Welcome, great life story.


----------



## yeatzee (Jan 5, 2010)

Fire away any questions you got


----------



## Katnapper (Jan 5, 2010)

Hello David, and welcome to the forum...



great to have you here!  Loved your story and I think you are doing the best thing possible... doing your homework/research before acquiring some soon-to-be lucky mantids. Browsing through past forum threads or doing forum searches for specific questions or items of interest is your best tool for learning lots before learning from experience. Being prepared makes all the difference too. Best of luck to you in your new hobby, and I look forward to seeing you around on the boards!


----------



## revmdn (Jan 5, 2010)

Welcome. I'm in Wallingford Pa, and my gf grew up in Morrisville.


----------



## Mantibama (Jan 5, 2010)

Great introduction and very nice to meet you David. Enjoy the community!


----------



## Rick (Jan 6, 2010)

Welcome. Great story.


----------



## ismart (Jan 6, 2010)

Welcome to the forum!


----------



## kamakiri (Jan 6, 2010)

Welcome! Sounds like you'll fit right in!


----------



## PhilinYuma (Jan 6, 2010)

Welcome from Yuma!

You are giving yourself a great start by establishing yr setup and learning the basics before getting any mantids.


----------



## khabirun (Jan 6, 2010)

Welcome David, great introduction.


----------



## JohnCon (Jan 6, 2010)

Good Luck only wanting one!
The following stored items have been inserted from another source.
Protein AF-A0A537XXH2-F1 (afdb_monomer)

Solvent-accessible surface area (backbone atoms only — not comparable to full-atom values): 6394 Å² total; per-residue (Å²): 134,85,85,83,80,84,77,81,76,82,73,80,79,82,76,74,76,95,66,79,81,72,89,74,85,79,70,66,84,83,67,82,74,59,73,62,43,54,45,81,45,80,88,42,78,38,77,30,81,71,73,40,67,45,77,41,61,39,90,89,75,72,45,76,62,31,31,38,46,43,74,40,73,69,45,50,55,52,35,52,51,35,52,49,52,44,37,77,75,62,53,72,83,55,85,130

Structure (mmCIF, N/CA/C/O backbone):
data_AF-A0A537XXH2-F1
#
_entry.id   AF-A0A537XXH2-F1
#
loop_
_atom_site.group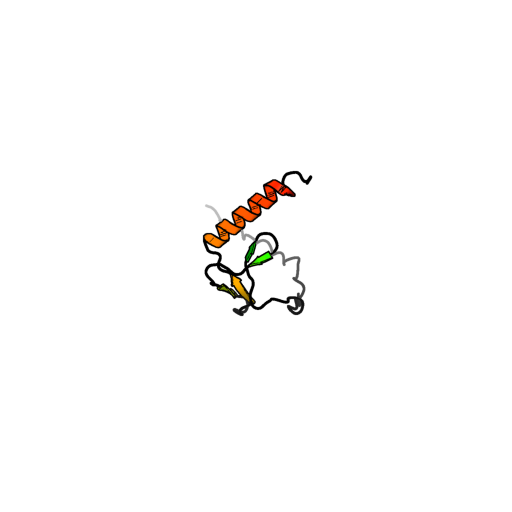_PDB
_atom_site.id
_atom_site.type_symbol
_atom_site.label_atom_id
_atom_site.label_alt_id
_atom_site.label_comp_id
_atom_site.label_asym_id
_atom_site.label_entity_id
_atom_site.label_seq_id
_atom_site.pdbx_PDB_ins_code
_atom_site.Cartn_x
_atom_site.Cartn_y
_atom_site.Cartn_z
_atom_site.occupancy
_atom_site.B_iso_or_equiv
_atom_site.auth_seq_id
_atom_site.auth_comp_id
_atom_site.auth_asym_id
_atom_site.auth_atom_id
_atom_site.pdbx_PDB_model_num
ATOM 1 N N . MET A 1 1 ? -5.215 70.633 37.785 1.00 39.94 1 MET A N 1
ATOM 2 C CA . MET A 1 1 ? -4.448 69.392 37.539 1.00 39.94 1 MET A CA 1
ATOM 3 C C . MET A 1 1 ? -5.439 68.282 37.207 1.00 39.94 1 MET A C 1
ATOM 5 O O . MET A 1 1 ? -6.514 68.269 37.789 1.00 39.94 1 MET A O 1
ATOM 9 N N . ALA A 1 2 ? -5.132 67.494 36.179 1.00 42.06 2 ALA A N 1
ATOM 10 C CA . ALA A 1 2 ? -6.051 66.835 35.242 1.00 42.06 2 ALA A CA 1
ATOM 11 C C . ALA A 1 2 ? -7.149 65.920 35.831 1.00 42.06 2 ALA A C 1
ATOM 13 O O . ALA A 1 2 ? -6.878 65.062 36.665 1.00 42.06 2 ALA A O 1
ATOM 14 N N . LYS A 1 3 ? -8.374 66.051 35.296 1.00 42.12 3 LYS A N 1
ATOM 15 C CA . LYS A 1 3 ? -9.414 65.013 35.347 1.00 42.12 3 LYS A CA 1
ATOM 16 C C . LYS A 1 3 ? -9.100 63.995 34.248 1.00 42.12 3 LYS A C 1
ATOM 18 O O . LYS A 1 3 ? -8.999 64.377 33.086 1.00 42.12 3 LYS A O 1
ATOM 23 N N . ILE A 1 4 ? -8.909 62.731 34.614 1.00 48.25 4 ILE A N 1
ATOM 24 C CA . ILE A 1 4 ? -8.711 61.634 33.661 1.00 48.25 4 ILE A CA 1
ATOM 25 C C . ILE A 1 4 ? -10.084 61.012 33.417 1.00 48.25 4 ILE A C 1
ATOM 27 O O . ILE A 1 4 ? -10.650 60.371 34.299 1.00 48.25 4 ILE A O 1
ATOM 31 N N . GLU A 1 5 ? -10.633 61.252 32.234 1.00 53.12 5 GLU A N 1
ATOM 32 C CA . GLU A 1 5 ? -11.899 60.678 31.788 1.00 53.12 5 GLU A CA 1
ATOM 33 C C . GLU A 1 5 ? -11.642 59.236 31.330 1.00 53.12 5 GLU A C 1
ATOM 35 O O . GLU A 1 5 ? -10.841 58.985 30.425 1.00 53.12 5 GLU A O 1
ATOM 40 N N . LYS A 1 6 ? -12.262 58.263 32.006 1.00 52.00 6 LYS A N 1
ATOM 41 C CA . LYS A 1 6 ? -12.199 56.854 31.603 1.00 52.00 6 LYS A CA 1
ATOM 42 C C . LYS A 1 6 ? -12.954 56.707 30.284 1.00 52.00 6 LYS A C 1
ATOM 44 O O . LYS A 1 6 ? -14.176 56.736 30.261 1.00 52.00 6 LYS A O 1
ATOM 49 N N . ARG A 1 7 ? -12.220 56.518 29.191 1.00 52.50 7 ARG A N 1
ATOM 50 C CA . ARG A 1 7 ? -12.789 56.074 27.917 1.00 52.50 7 ARG A CA 1
ATOM 51 C C . ARG A 1 7 ? -13.164 54.597 28.059 1.00 52.50 7 ARG A C 1
ATOM 53 O O . ARG A 1 7 ? -12.274 53.745 28.063 1.00 52.50 7 ARG A O 1
ATOM 60 N N . GLU A 1 8 ? -14.448 54.294 28.215 1.00 52.66 8 GLU A N 1
ATOM 61 C CA . GLU A 1 8 ? -14.940 52.926 28.052 1.00 52.66 8 GLU A CA 1
ATOM 62 C C . GLU A 1 8 ? -14.696 52.505 26.598 1.00 52.66 8 GLU A C 1
ATOM 64 O O . GLU A 1 8 ? -15.099 53.182 25.654 1.00 52.66 8 GLU A O 1
ATOM 69 N N . ARG A 1 9 ? -13.919 51.435 26.409 1.00 52.25 9 ARG A N 1
ATOM 70 C CA . ARG A 1 9 ? -13.724 50.822 25.096 1.00 52.25 9 ARG A CA 1
ATOM 71 C C . ARG A 1 9 ? -14.868 49.837 24.904 1.00 52.25 9 ARG A C 1
ATOM 73 O O . ARG A 1 9 ? -14.832 48.765 25.502 1.00 52.25 9 ARG A O 1
ATOM 80 N N . GLU A 1 10 ? -15.861 50.191 24.098 1.00 53.66 10 GLU A N 1
ATOM 81 C CA . GLU A 1 10 ? -16.844 49.219 23.617 1.00 53.66 10 GLU A CA 1
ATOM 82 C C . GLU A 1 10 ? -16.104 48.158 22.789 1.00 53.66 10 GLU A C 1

After reading this forum regularly your gonna want a bunch.


----------



## planetq (Jan 7, 2010)

Welcome to the forum-

Great story!


----------



## Eoullis (Jan 7, 2010)

Thanks for the warm welcome gang. I will have questions soon. I'm trying to answer the majority of them myself by reading the posts. So when I do have a question hopefully it will be one that hasn't been asked.

Joe Cap..yer not that far from me when do I get an invite to come over for dinner..lol.


----------



## ZoeRipper (Jan 7, 2010)

Welcome!

Sorry for the late reply, just got my internet back lol.
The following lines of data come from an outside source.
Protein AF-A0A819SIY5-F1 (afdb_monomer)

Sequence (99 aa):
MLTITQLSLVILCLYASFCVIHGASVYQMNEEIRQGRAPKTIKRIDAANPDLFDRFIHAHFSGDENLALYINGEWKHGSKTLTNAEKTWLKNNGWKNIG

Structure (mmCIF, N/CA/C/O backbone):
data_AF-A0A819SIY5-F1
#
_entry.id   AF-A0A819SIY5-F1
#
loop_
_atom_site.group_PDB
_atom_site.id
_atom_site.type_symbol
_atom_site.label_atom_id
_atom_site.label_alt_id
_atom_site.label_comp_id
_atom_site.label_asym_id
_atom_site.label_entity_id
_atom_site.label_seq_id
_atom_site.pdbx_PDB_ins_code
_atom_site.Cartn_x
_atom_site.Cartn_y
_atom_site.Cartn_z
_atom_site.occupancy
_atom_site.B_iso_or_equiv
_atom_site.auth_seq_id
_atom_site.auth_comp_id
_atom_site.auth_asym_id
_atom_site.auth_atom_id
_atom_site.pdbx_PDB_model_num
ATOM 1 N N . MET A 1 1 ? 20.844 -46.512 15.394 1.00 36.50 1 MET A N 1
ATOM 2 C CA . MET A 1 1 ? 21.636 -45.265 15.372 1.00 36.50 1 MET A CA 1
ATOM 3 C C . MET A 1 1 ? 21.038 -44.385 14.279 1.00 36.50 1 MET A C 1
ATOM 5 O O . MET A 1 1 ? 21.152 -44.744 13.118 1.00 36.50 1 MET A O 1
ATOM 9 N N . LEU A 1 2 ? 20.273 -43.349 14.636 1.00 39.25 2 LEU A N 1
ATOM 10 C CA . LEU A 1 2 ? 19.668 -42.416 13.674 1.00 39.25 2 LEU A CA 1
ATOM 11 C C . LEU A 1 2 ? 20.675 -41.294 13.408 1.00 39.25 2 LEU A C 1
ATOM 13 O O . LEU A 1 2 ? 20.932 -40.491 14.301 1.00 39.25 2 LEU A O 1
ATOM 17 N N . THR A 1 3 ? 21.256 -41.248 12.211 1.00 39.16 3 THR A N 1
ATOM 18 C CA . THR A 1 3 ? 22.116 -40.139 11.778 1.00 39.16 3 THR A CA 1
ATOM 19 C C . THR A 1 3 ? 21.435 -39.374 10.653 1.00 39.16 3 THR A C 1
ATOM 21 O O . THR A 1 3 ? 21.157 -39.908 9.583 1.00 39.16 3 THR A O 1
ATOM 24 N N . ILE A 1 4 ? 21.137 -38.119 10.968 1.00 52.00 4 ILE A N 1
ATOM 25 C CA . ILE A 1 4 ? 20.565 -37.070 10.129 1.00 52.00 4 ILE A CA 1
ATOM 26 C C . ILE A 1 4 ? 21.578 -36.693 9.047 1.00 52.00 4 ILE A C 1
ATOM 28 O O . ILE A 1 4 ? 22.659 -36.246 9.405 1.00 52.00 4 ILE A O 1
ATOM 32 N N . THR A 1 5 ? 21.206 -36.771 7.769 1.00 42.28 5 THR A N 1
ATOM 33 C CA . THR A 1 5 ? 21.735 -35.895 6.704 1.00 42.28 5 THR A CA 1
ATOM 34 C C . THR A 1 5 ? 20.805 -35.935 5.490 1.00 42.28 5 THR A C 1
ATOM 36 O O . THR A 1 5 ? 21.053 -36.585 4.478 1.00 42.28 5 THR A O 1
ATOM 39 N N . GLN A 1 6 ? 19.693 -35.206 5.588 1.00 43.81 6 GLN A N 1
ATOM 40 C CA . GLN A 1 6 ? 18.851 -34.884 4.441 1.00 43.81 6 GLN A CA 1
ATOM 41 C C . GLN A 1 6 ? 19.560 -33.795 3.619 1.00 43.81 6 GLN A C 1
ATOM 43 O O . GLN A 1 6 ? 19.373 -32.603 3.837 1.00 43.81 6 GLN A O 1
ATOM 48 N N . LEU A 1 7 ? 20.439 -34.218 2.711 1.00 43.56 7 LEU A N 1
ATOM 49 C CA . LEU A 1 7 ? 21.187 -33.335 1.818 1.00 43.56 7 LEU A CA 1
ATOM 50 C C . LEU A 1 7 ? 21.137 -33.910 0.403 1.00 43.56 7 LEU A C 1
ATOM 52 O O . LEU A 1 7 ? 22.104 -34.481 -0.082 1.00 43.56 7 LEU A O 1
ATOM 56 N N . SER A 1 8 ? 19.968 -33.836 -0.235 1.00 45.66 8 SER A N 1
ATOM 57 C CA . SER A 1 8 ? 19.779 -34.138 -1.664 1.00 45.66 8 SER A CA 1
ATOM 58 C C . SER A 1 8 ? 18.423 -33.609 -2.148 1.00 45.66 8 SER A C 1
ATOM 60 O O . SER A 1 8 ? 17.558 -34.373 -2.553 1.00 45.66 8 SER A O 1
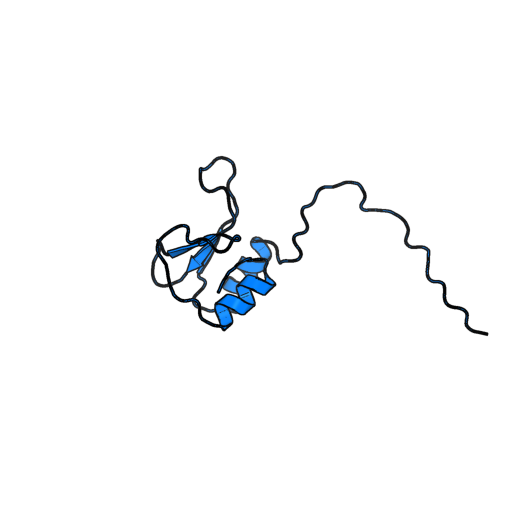ATOM 62 N N . LEU A 1 9 ? 18.219 -32.291 -2.104 1.00 42.25 9 LEU A N 1
ATOM 63 C CA . LEU A 1 9 ? 17.359 -31.625 -3.091 1.00 42.25 9 LEU A CA 1
ATOM 64 C C . LEU A 1 9 ? 18.139 -30.433 -3.648 1.00 42.25 9 LEU A C 1
ATOM 66 O O . LEU A 1 9 ? 17.956 -29.266 -3.319 1.00 42.25 9 LEU A O 1
ATOM 70 N N . VAL A 1 10 ? 19.152 -30.827 -4.400 1.00 38.56 10 VAL A N 1
ATOM 71 C CA . VAL A 1 10 ? 20.087 -30.010 -5.149 1.00 38.56 10 VAL A CA 1
ATOM 72 C C . VAL A 1 10 ? 19.367 -29.530 -6.417 1.00 38.56 10 VAL A C 1
ATOM 74 O O . VAL A 1 10 ? 18.810 -30.340 -7.146 1.00 38.56 10 VAL A O 1
ATOM 77 N N . ILE A 1 11 ? 19.442 -28.221 -6.677 1.00 48.94 11 ILE A N 1
ATOM 78 C CA . ILE A 1 11 ? 19.395 -27.592 -8.010 1.00 48.94 11 ILE A CA 1
ATOM 79 C C . ILE A 1 11 ? 18.053 -27.660 -8.756 1.00 48.94 11 ILE A C 1
ATOM 81 O O . ILE A 1 11 ? 17.778 -28.598 -9.492 1.00 48.94 11 ILE A O 1
ATOM 85 N N . LEU A 1 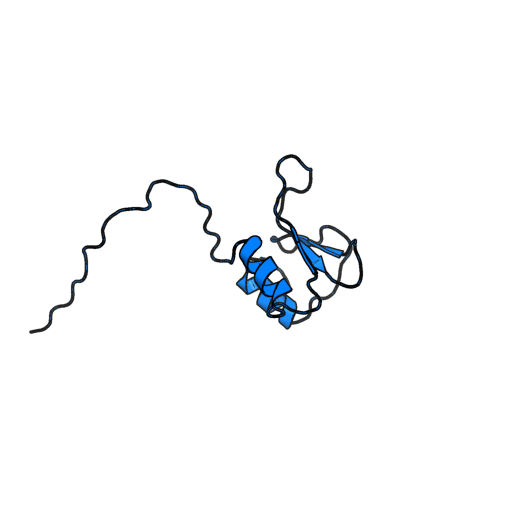12 ? 17.297 -26.559 -8.678 1.00 37.31 12 LEU A N 1
ATOM 86 C CA . LEU A 1 12 ? 16.629 -25.928 -9.830 1.00 37.31 12 LEU A CA 1
AT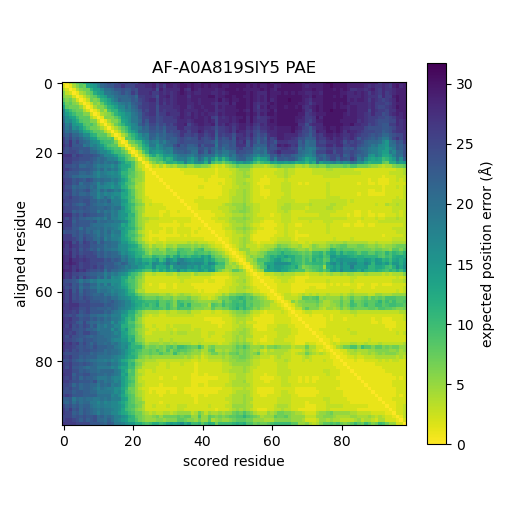OM 87 C C . LEU A 1 12 ? 16.023 -24.583 -9.402 1.00 37.31 12 LEU A C 1
ATOM 89 O O . LEU A 1 12 ? 14.826 -24.476 -9.189 1.00 37.31 12 LEU A O 1
ATOM 93 N N . CYS A 1 13 ? 16.857 -23.554 -9.225 1.00 41.12 13 CYS A N 1
ATOM 94 C CA . CYS A 1 13 ? 16.399 -22.155 -9.320 1.00 41.12 13 CYS A CA 1
ATOM 95 C C . CYS A 1 13 ? 17.559 -21.159 -9.514 1.00 41.12 13 CYS A C 1
ATOM 97 O O . CYS A 1 13 ? 17.509 -20.026 -9.053 1.00 41.12 13 CYS A O 1
ATOM 99 N N . LEU A 1 14 ? 18.620 -21.573 -10.218 1.00 41.28 14 LEU A N 1
ATOM 100 C CA . LEU A 1 14 ? 19.711 -20.680 -10.640 1.00 41.28 14 LEU A CA 1
ATOM 101 C C . LEU A 1 14 ? 19.414 -19.924 -11.954 1.00 41.28 14 LEU A C 1
ATOM 103 O O . LEU A 1 14 ? 20.293 -19.254 -12.476 1.00 41.28 14 LEU A O 1
ATOM 107 N N . TYR A 1 15 ? 18.190 -19.983 -12.487 1.00 44.88 15 TYR A N 1
ATOM 108 C CA . TYR A 1 15 ? 17.820 -19.308 -13.737 1.00 44.88 15 TYR A CA 1
ATOM 109 C C . TYR A 1 15 ? 16.434 -18.676 -13.651 1.00 44.88 15 TYR A C 1
ATOM 111 O O . TYR A 1 15 ? 15.477 -19.141 -14.255 1.00 44.88 15 TYR A O 1
ATOM 119 N N . ALA A 1 16 ? 16.339 -17.611 -12.868 1.00 43.00 16 ALA A N 1
ATOM 120 C CA . ALA A 1 16 ? 15.581 -16.416 -13.207 1.00 43.00 16 ALA A CA 1
ATOM 121 C C . ALA A 1 16 ? 15.811 -15.419 -12.078 1.00 43.00 16 ALA A C 1
ATOM 123 O O . ALA A 1 16 ? 15.543 -15.720 -10.916 1.00 43.00 16 ALA A O 1
ATOM 124 N N . SER A 1 17 ? 16.250 -14.211 -12.412 1.00 45.28 17 SER A N 1
ATOM 125 C CA . SER A 1 17 ? 16.080 -13.047 -11.546 1.00 45.28 17 SER A CA 1
ATOM 126 C C . SER A 1 17 ? 14.587 -12.712 -11.438 1.00 45.28 17 SER A C 1
ATOM 128 O O . SER A 1 17 ? 14.141 -11.652 -11.863 1.00 45.28 17 SER A O 1
ATOM 130 N N . PHE A 1 18 ? 13.787 -13.626 -10.887 1.00 41.88 18 PHE A N 1
ATOM 131 C CA . PHE A 1 18 ? 12.553 -13.260 -10.225 1.00 41.88 18 PHE A CA 1
ATOM 132 C C . PHE A 1 18 ? 12.990 -12.626 -8.919 1.00 41.88 18 PHE A C 1
ATOM 134 O O . PHE A 1 18 ? 13.475 -13.292 -8.007 1.00 41.88 18 PHE A O 1
ATOM 141 N N . CYS A 1 19 ? 12.868 -11.306 -8.865 1.00 38.78 19 CYS A N 1
ATOM 142 C CA . CYS A 1 19 ? 12.917 -10.547 -7.634 1.00 38.78 19 CYS A CA 1
ATOM 143 C C . CYS A 1 19 ? 11.758 -11.031 -6.746 1.00 38.78 19 CYS A C 1
ATOM 14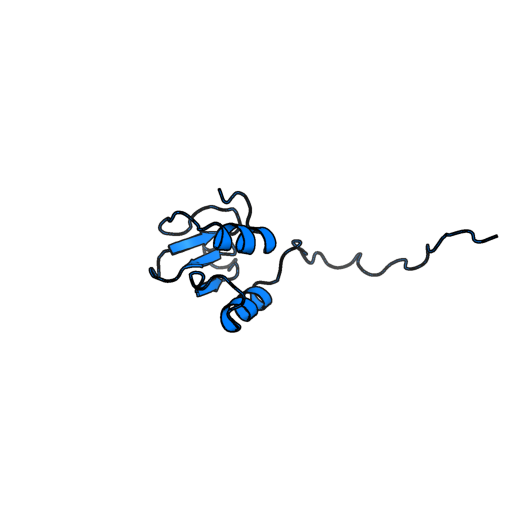5 O O . CYS A 1 19 ? 10.690 -10.424 -6.709 1.00 38.78 19 CYS A O 1
ATOM 147 N N . VAL A 1 20 ? 11.934 -12.172 -6.075 1.00 43.22 20 VAL A N 1
ATOM 148 C CA . VAL A 1 20 ? 11.107 -12.574 -4.943 1.00 43.22 20 VAL A CA 1
ATOM 149 C C . VAL A 1 20 ? 11.515 -11.641 -3.812 1.00 43.22 20 VAL A C 1
ATOM 151 O O . VAL A 1 20 ? 12.336 -11.964 -2.955 1.00 43.22 20 VAL A O 1
ATOM 154 N N . ILE A 1 21 ? 10.968 -10.425 -3.838 1.00 45.47 21 ILE A N 1
ATOM 155 C CA . ILE A 1 21 ? 10.759 -9.694 -2.598 1.00 45.47 21 ILE A CA 1
ATOM 156 C C . ILE A 1 21 ? 9.909 -10.634 -1.741 1.00 45.47 21 ILE A C 1
ATOM 158 O O . ILE A 1 21 ? 8.937 -11.206 -2.223 1.00 45.47 21 ILE A O 1
ATOM 162 N N . HIS A 1 22 ? 10.308 -10.832 -0.492 1.00 48.94 22 HIS A N 1
ATOM 163 C CA . HIS A 1 22 ? 9.665 -11.685 0.511 1.00 48.94 22 HIS A CA 1
ATOM 164 C C . HIS A 1 22 ? 8.248 -11.190 0.925 1.00 48.94 22 HIS A C 1
ATOM 166 O O . HIS A 1 22 ? 7.875 -11.283 2.088 1.00 48.94 22 HIS A O 1
ATOM 172 N N . GLY A 1 23 ? 7.476 -10.617 -0.005 1.00 55.53 23 GLY A N 1
ATOM 173 C CA . GLY A 1 23 ? 6.130 -10.071 0.162 1.00 55.53 23 GLY A CA 1
ATOM 174 C C . GLY A 1 23 ? 5.215 -10.521 -0.982 1.00 55.53 23 GLY A C 1
ATOM 175 O O . GLY A 1 23 ? 5.687 -10.954 -2.036 1.00 55.53 23 GLY A O 1
ATOM 176 N N . ALA A 1 24 ? 3.902 -10.467 -0.760 1.00 65.75 24 ALA A N 1
ATOM 177 C CA . ALA A 1 24 ? 2.918 -10.900 -1.744 1.00 65.75 24 ALA A CA 1
ATOM 178 C C . ALA A 1 24 ? 3.020 -10.081 -3.046 1.00 65.75 24 ALA A C 1
ATOM 180 O O . ALA A 1 24 ? 3.326 -8.889 -3.038 1.00 65.75 24 ALA A O 1
ATOM 181 N N . SER A 1 25 ? 2.739 -10.713 -4.186 1.00 86.25 25 SER A N 1
ATOM 182 C CA . SER A 1 25 ? 2.609 -10.005 -5.466 1.00 86.25 25 SER A CA 1
ATOM 183 C C . SER A 1 25 ? 1.472 -8.975 -5.413 1.00 86.25 25 SER A C 1
ATOM 185 O O . SER A 1 25 ? 0.484 -9.169 -4.705 1.00 86.25 25 SER A O 1
ATOM 187 N N . VAL A 1 26 ? 1.552 -7.916 -6.230 1.00 91.62 26 VAL A N 1
ATOM 188 C CA . VAL A 1 26 ? 0.487 -6.895 -6.352 1.00 91.62 26 VAL A CA 1
ATOM 189 C C . VAL A 1 26 ? -0.886 -7.534 -6.589 1.00 91.62 26 VAL A C 1
ATOM 191 O O . VAL A 1 26 ? -1.884 -7.115 -6.007 1.00 91.62 26 VAL A O 1
ATOM 194 N N . TYR A 1 27 ? -0.932 -8.594 -7.399 1.00 91.50 27 TYR A N 1
ATOM 195 C CA . TYR A 1 27 ? -2.145 -9.372 -7.634 1.00 91.50 27 TYR A CA 1
ATOM 196 C C . TYR A 1 27 ? -2.698 -10.002 -6.345 1.00 91.50 27 TYR A C 1
ATOM 198 O O . TYR A 1 27 ? -3.869 -9.815 -6.026 1.00 91.50 27 TYR A O 1
ATOM 206 N N . GLN A 1 28 ? -1.858 -10.702 -5.575 1.00 92.94 28 GLN A N 1
ATOM 207 C CA . GLN A 1 28 ? -2.264 -11.313 -4.303 1.00 92.94 28 GLN A CA 1
ATOM 208 C C . GLN A 1 28 ? -2.754 -10.264 -3.297 1.00 92.94 28 GLN A C 1
ATOM 210 O O . GLN A 1 28 ? -3.773 -10.479 -2.645 1.00 92.94 28 GLN A O 1
ATOM 215 N N . MET A 1 29 ? -2.082 -9.114 -3.211 1.00 95.12 29 MET A N 1
ATOM 216 C CA . MET A 1 29 ? -2.500 -8.017 -2.334 1.00 95.12 29 MET A CA 1
ATOM 217 C C . MET A 1 29 ? -3.866 -7.449 -2.738 1.00 95.12 29 MET A C 1
ATOM 219 O O . MET A 1 29 ? -4.725 -7.236 -1.885 1.00 95.12 29 MET A O 1
ATOM 223 N N . ASN A 1 30 ? -4.101 -7.238 -4.035 1.00 96.12 30 ASN A N 1
ATOM 224 C CA . ASN A 1 30 ? -5.403 -6.787 -4.529 1.00 96.12 30 ASN A CA 1
ATOM 225 C C . ASN A 1 30 ? -6.504 -7.830 -4.295 1.00 96.12 30 ASN A C 1
ATOM 227 O O . ASN A 1 30 ? -7.632 -7.461 -3.972 1.00 96.12 30 ASN A O 1
ATOM 231 N N . GLU A 1 31 ? -6.183 -9.123 -4.362 1.00 95.81 31 GLU A N 1
ATOM 232 C CA . GLU A 1 31 ? -7.114 -10.179 -3.966 1.00 95.81 31 GLU A CA 1
ATOM 233 C C . GLU A 1 31 ? -7.428 -10.154 -2.465 1.00 95.81 31 GLU A C 1
ATOM 235 O O . GLU A 1 31 ? -8.583 -10.325 -2.083 1.00 95.81 31 GLU A O 1
ATOM 240 N N . GLU A 1 32 ? -6.453 -9.885 -1.593 1.00 95.44 32 GLU A N 1
ATOM 241 C CA . GLU A 1 32 ? -6.716 -9.686 -0.162 1.00 95.44 32 GLU A CA 1
ATOM 242 C C . GLU A 1 32 ? -7.610 -8.476 0.107 1.00 95.44 32 GLU A C 1
ATOM 244 O O . GLU A 1 32 ? -8.509 -8.560 0.946 1.00 95.44 32 GLU A O 1
ATOM 249 N N . ILE A 1 33 ? -7.400 -7.374 -0.618 1.00 96.12 33 ILE A N 1
ATOM 250 C CA . ILE A 1 33 ? -8.255 -6.184 -0.548 1.00 96.12 33 ILE A CA 1
ATOM 251 C C . ILE A 1 33 ? -9.680 -6.539 -0.978 1.00 96.12 33 ILE A C 1
ATOM 253 O O . ILE A 1 33 ? -10.628 -6.293 -0.231 1.00 96.12 33 ILE A O 1
ATOM 257 N N . ARG A 1 34 ? -9.838 -7.196 -2.133 1.00 96.00 34 ARG A N 1
ATOM 258 C CA . ARG A 1 34 ? -11.140 -7.630 -2.660 1.00 96.00 34 ARG A CA 1
ATOM 259 C C . ARG A 1 34 ? -11.868 -8.576 -1.702 1.00 96.00 34 ARG A C 1
ATOM 261 O O . ARG A 1 34 ? -13.087 -8.515 -1.577 1.00 96.00 34 ARG A O 1
ATOM 268 N N . GLN A 1 35 ? -11.124 -9.446 -1.023 1.00 96.38 35 GLN A N 1
ATOM 269 C CA . GLN A 1 35 ? -11.646 -10.404 -0.045 1.00 96.38 35 GLN A CA 1
ATOM 270 C C . GLN A 1 35 ? -11.847 -9.787 1.353 1.00 96.38 35 GLN A C 1
ATOM 272 O O . GLN A 1 35 ? -12.300 -10.481 2.261 1.00 96.38 35 GLN A O 1
ATOM 277 N N . GLY A 1 36 ? -11.521 -8.503 1.549 1.00 95.06 36 GLY A N 1
ATOM 278 C CA . GLY A 1 36 ? -11.675 -7.800 2.826 1.00 95.06 36 GLY A CA 1
ATOM 279 C C . GLY A 1 36 ? -10.688 -8.236 3.913 1.00 95.06 36 GLY A C 1
ATOM 280 O O . GLY A 1 36 ? -10.940 -7.999 5.093 1.00 95.06 36 GLY A O 1
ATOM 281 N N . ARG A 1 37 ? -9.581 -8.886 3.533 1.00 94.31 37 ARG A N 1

Very nice introduction, and I gotta say I agree, good luck only wanting one!


----------



## Eoullis (Jan 7, 2010)

ZoeRipper said:


> Welcome!Sorry for the late reply, just got my internet back lol.
> 
> Very nice introduction, and I gotta say I agree, good luck only wanting one!


Yeah, I agree too. One does sound pretty silly. I've been pouring over the photos and reading about the different species and it's getting complicated..lol. Getting just one is not goin to happen.

If I may add it is so thrilling to see that a young woman like yourself is so into this stuff instead of keeping up the latest trends at the mall.

You, young missy, all by yourself give me great hope for the human race!


----------



## Katnapper (Jan 7, 2010)

Eoullis said:


> If I may add it is so thrilling to see that a young woman like yourself is so into this stuff instead of keeping up the latest trends at the mall.You, young missy, all by yourself give me great hope for the human race!


Hey.... what about us old broads?


----------



## PhilinYuma (Jan 7, 2010)

Katnapper said:


> Hey.... what about us old broads?


You're still a youngun to me, Katt! Stop by my place any time!


----------



## Katnapper (Jan 7, 2010)

PhilinYuma said:


> You're still a youngun to me, Katt! Stop by my place any time!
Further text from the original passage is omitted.